The 1853 New Zealand general election was a nationwide vote to determine the shape of the New Zealand Parliament's 1st term. It was the first national election ever held in New Zealand, although Parliament did not yet have full authority to govern the colony, which was part of the British Empire at that time. Elections for the first provincial councils and their Superintendents were held at the same time.

Background

The New Zealand Constitution Act 1852, passed by the Parliament of the United Kingdom, established a bicameral New Zealand Parliament, with the lower house (the House of Representatives) being elected by popular vote. Votes were to be cast under a simple FPP system, and the secret ballot had not yet been introduced.

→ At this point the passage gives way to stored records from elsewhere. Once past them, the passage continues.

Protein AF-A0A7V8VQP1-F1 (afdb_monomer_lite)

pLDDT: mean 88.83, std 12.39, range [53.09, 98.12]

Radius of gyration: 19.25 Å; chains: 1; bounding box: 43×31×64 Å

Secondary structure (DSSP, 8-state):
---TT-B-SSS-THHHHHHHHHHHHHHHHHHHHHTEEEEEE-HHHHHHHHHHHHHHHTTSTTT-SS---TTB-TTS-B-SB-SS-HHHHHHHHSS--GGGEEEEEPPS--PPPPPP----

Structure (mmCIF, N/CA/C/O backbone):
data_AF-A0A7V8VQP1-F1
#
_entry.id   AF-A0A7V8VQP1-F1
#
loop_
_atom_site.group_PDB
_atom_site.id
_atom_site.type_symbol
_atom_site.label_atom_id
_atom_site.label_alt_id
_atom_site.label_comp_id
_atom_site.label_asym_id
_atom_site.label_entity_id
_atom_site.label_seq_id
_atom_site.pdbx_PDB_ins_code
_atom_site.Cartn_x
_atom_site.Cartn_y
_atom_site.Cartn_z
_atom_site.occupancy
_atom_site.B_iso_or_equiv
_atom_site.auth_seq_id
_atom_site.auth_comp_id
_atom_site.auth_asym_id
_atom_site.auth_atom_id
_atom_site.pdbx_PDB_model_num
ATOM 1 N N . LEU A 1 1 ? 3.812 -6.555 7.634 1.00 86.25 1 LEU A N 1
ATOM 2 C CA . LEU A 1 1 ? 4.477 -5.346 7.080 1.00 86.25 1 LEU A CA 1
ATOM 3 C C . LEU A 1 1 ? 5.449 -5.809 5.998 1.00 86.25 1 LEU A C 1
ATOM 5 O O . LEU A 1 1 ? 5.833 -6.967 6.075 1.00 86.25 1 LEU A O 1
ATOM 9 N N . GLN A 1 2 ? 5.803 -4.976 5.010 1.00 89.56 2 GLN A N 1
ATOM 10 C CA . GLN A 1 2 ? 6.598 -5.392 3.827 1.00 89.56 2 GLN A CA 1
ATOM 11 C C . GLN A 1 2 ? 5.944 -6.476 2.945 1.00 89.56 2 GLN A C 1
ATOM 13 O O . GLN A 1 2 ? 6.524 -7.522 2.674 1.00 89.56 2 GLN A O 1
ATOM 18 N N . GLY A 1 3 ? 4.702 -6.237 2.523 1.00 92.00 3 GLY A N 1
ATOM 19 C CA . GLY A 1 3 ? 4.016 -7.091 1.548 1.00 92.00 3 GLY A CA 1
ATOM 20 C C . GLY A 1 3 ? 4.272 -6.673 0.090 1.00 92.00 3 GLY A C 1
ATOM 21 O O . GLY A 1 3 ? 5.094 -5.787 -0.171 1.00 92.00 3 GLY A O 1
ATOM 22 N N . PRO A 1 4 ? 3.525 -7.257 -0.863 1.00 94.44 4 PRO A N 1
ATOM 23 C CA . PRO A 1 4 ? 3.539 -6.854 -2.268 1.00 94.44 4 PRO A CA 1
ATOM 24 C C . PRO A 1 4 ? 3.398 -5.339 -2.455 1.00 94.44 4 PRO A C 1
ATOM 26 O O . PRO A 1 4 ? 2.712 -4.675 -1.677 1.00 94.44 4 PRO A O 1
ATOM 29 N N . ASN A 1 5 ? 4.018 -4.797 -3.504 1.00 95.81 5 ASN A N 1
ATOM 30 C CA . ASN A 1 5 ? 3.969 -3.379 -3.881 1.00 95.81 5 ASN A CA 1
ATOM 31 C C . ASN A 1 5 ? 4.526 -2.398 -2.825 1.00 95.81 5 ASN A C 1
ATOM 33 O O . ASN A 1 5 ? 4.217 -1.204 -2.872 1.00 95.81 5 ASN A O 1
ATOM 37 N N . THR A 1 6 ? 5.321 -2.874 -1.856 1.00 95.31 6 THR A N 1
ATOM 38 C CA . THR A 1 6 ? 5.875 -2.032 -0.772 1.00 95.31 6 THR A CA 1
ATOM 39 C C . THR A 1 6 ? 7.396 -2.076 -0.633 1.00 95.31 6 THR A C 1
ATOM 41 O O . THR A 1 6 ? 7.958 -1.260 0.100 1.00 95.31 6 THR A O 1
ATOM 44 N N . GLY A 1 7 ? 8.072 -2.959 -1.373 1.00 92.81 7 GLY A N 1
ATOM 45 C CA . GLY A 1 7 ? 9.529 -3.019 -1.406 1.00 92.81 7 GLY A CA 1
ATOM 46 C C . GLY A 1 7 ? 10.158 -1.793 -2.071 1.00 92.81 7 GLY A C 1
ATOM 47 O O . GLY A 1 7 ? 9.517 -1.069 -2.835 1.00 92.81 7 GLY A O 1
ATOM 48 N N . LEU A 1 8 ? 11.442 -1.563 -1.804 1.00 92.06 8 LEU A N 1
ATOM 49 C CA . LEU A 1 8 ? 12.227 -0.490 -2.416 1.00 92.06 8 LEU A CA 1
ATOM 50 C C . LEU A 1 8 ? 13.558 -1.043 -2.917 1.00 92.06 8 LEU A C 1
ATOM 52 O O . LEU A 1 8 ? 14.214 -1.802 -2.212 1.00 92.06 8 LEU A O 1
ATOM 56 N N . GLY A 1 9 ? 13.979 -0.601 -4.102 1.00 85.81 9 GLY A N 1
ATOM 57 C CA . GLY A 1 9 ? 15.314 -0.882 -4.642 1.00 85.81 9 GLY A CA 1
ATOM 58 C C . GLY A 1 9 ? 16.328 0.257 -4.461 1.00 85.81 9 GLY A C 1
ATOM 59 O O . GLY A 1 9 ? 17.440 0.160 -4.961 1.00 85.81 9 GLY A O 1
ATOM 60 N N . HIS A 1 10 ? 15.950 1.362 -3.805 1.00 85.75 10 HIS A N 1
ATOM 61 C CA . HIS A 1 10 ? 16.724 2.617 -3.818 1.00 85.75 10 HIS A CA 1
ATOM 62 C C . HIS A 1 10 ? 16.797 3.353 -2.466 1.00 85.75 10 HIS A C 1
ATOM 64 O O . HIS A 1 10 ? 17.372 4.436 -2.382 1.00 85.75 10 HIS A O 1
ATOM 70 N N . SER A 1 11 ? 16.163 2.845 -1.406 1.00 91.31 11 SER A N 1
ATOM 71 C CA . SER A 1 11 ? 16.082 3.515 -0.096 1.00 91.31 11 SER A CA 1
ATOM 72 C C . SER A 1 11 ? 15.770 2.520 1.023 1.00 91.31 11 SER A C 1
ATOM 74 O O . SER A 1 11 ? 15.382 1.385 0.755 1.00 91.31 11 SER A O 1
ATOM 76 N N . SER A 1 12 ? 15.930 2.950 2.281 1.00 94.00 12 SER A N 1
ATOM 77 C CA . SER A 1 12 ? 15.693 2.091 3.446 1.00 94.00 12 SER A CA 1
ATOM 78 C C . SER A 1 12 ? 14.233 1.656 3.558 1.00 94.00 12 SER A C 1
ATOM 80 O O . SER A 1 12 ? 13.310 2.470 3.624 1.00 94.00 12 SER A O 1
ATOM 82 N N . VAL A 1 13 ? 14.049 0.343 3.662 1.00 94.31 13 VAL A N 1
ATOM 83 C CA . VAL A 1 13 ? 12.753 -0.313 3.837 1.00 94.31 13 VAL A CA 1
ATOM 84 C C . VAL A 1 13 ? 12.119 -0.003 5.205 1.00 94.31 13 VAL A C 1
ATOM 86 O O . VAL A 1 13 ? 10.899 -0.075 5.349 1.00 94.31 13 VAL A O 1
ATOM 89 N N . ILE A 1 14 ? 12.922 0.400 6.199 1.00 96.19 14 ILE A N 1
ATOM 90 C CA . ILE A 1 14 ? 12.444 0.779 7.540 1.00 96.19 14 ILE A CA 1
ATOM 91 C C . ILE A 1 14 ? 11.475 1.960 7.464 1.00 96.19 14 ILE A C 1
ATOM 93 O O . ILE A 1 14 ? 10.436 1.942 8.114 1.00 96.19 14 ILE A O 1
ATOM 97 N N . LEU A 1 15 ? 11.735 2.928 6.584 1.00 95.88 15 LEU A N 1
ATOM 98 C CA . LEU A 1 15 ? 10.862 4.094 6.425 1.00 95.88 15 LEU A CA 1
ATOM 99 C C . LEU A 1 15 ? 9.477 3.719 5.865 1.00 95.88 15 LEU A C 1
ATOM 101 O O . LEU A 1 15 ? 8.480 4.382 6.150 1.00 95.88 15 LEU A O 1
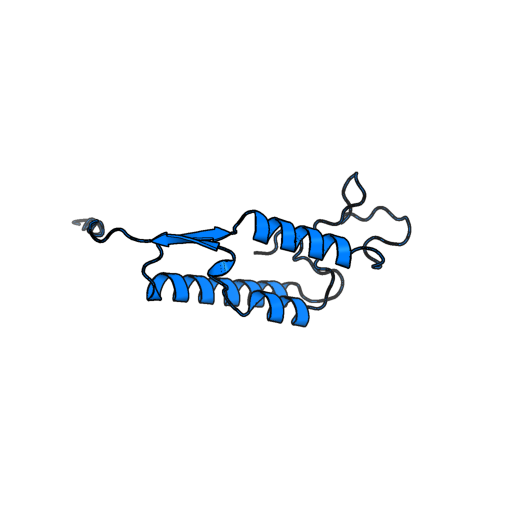ATOM 105 N N . MET A 1 16 ? 9.398 2.643 5.074 1.00 96.56 16 MET A N 1
ATOM 106 C CA . MET A 1 16 ? 8.120 2.097 4.601 1.00 96.56 16 MET A CA 1
ATOM 107 C C . MET A 1 16 ? 7.370 1.417 5.747 1.00 96.56 16 MET A C 1
ATOM 109 O O . MET A 1 16 ? 6.165 1.611 5.890 1.00 96.56 16 MET A O 1
ATOM 113 N N . ILE A 1 17 ? 8.090 0.662 6.585 1.00 97.31 17 ILE A N 1
ATOM 114 C CA . ILE A 1 17 ? 7.544 -0.015 7.770 1.00 97.31 17 ILE A CA 1
ATOM 115 C C . ILE A 1 17 ? 6.966 1.009 8.748 1.00 97.31 17 ILE A C 1
ATOM 117 O O . ILE A 1 17 ? 5.830 0.845 9.184 1.00 97.31 17 ILE A O 1
ATOM 121 N N . GLU A 1 18 ? 7.694 2.086 9.043 1.00 96.88 18 GLU A N 1
ATOM 122 C CA . GLU A 1 18 ? 7.225 3.166 9.919 1.00 96.88 18 GLU A CA 1
ATOM 123 C C . GLU A 1 18 ? 5.928 3.796 9.397 1.00 96.88 18 GLU A C 1
ATOM 125 O O . GLU A 1 18 ? 4.959 3.928 10.146 1.00 96.88 18 GLU A O 1
ATOM 130 N N . ALA A 1 19 ? 5.861 4.103 8.096 1.00 96.56 19 ALA A N 1
ATOM 131 C CA . ALA A 1 19 ? 4.651 4.642 7.475 1.00 96.56 19 ALA A CA 1
ATOM 132 C C . ALA A 1 19 ? 3.461 3.664 7.545 1.00 96.56 19 ALA A C 1
ATOM 134 O O . ALA A 1 19 ? 2.323 4.080 7.763 1.00 96.56 19 ALA A O 1
ATOM 135 N N . GLN A 1 20 ? 3.706 2.361 7.379 1.00 96.81 20 GLN A N 1
ATOM 136 C CA . GLN A 1 20 ? 2.669 1.336 7.517 1.00 96.81 20 GLN A CA 1
ATOM 137 C C . GLN A 1 20 ? 2.190 1.191 8.970 1.00 96.81 20 GLN A C 1
ATOM 139 O O . GLN A 1 20 ? 0.991 1.042 9.197 1.00 96.81 20 GLN A O 1
ATOM 144 N N . ILE A 1 21 ? 3.094 1.255 9.953 1.00 97.12 21 ILE A N 1
ATOM 145 C CA . ILE A 1 21 ? 2.734 1.228 11.380 1.00 97.12 21 ILE A CA 1
ATOM 146 C C . ILE A 1 21 ? 1.879 2.448 11.728 1.00 97.12 21 ILE A C 1
ATOM 148 O O . ILE A 1 21 ? 0.835 2.293 12.356 1.00 97.12 21 ILE A O 1
ATOM 152 N N . GLU A 1 22 ? 2.271 3.642 11.275 1.00 96.19 22 GLU A N 1
ATOM 153 C CA . GLU A 1 22 ? 1.501 4.876 11.477 1.00 96.19 22 GLU A CA 1
ATOM 154 C C . GLU A 1 22 ? 0.074 4.742 10.908 1.00 96.19 22 GLU A C 1
ATOM 156 O O . GLU A 1 22 ? -0.904 5.053 11.594 1.00 96.19 22 GLU A O 1
ATOM 161 N N . HIS A 1 23 ? -0.067 4.181 9.701 1.00 96.06 23 HIS A N 1
ATOM 162 C CA . HIS A 1 23 ? -1.373 3.888 9.103 1.00 96.06 23 HIS A CA 1
ATOM 163 C C . HIS A 1 23 ? -2.211 2.911 9.944 1.00 96.06 23 HIS A C 1
ATOM 165 O O . HIS A 1 23 ? -3.387 3.175 10.204 1.00 96.06 23 HIS A O 1
ATOM 171 N N . LEU A 1 24 ? -1.616 1.801 10.401 1.00 96.25 24 LEU A N 1
ATOM 172 C CA . LEU A 1 24 ? -2.305 0.803 11.227 1.00 96.25 24 LEU A CA 1
ATOM 173 C C . LEU A 1 24 ? -2.778 1.394 12.557 1.00 96.25 24 LEU A C 1
ATOM 175 O O . LEU A 1 24 ? -3.914 1.160 12.963 1.00 96.25 24 LEU A O 1
ATOM 179 N N . VAL A 1 25 ? -1.947 2.204 13.216 1.00 96.56 25 VAL A N 1
ATOM 180 C CA . VAL A 1 25 ? -2.325 2.897 14.456 1.00 96.56 25 VAL A CA 1
ATOM 181 C C . VAL A 1 25 ? -3.503 3.844 14.212 1.00 96.56 25 VAL A C 1
ATOM 183 O O . VAL A 1 25 ? -4.442 3.867 15.008 1.00 96.56 25 VAL A O 1
ATOM 186 N N . ASN A 1 26 ? -3.507 4.586 13.101 1.00 96.00 26 ASN A N 1
ATOM 187 C CA . ASN A 1 26 ? -4.626 5.462 12.742 1.00 96.00 26 ASN A CA 1
ATOM 188 C C . ASN A 1 26 ? -5.919 4.676 12.466 1.00 96.00 26 ASN A C 1
ATOM 190 O O . ASN A 1 26 ? -6.992 5.102 12.898 1.00 96.00 26 ASN A O 1
ATOM 194 N N . ALA A 1 27 ? -5.828 3.517 11.808 1.00 96.19 27 ALA A N 1
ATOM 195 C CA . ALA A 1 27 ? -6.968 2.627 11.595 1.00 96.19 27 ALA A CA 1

To qualify as a voter, one needed to be male, to be a British subject, to be at least 21 years old, to own a certain value of land, and to not be serving a criminal sentence. One of the candidates elected (on 27 August, for Christchurch Country) was a landowner, but at 20 years and 7 months was not yet 21: he was James Stuart-Wortley.

At the time of the 1853 elections, there were no political parties in New Zealand. As such, all candidates were independents.

The election
In the 1853 elections, election day was different in each seat. The first seat to be elected was Bay of Islands on 14 July, and the final election day was on 1 October. Hugh Carleton (Bay of Islands) was the first MP ever elected in New Zealand (though he was elected unopposed), so he liked to be called the Father of the House.

There were 5,849 people registered to vote. The number of electoral districts was 24, and some districts elected multiple MPs. The total number of seats was 37. Some parts of the colony were not part of any district, and did not have representation in Parliament.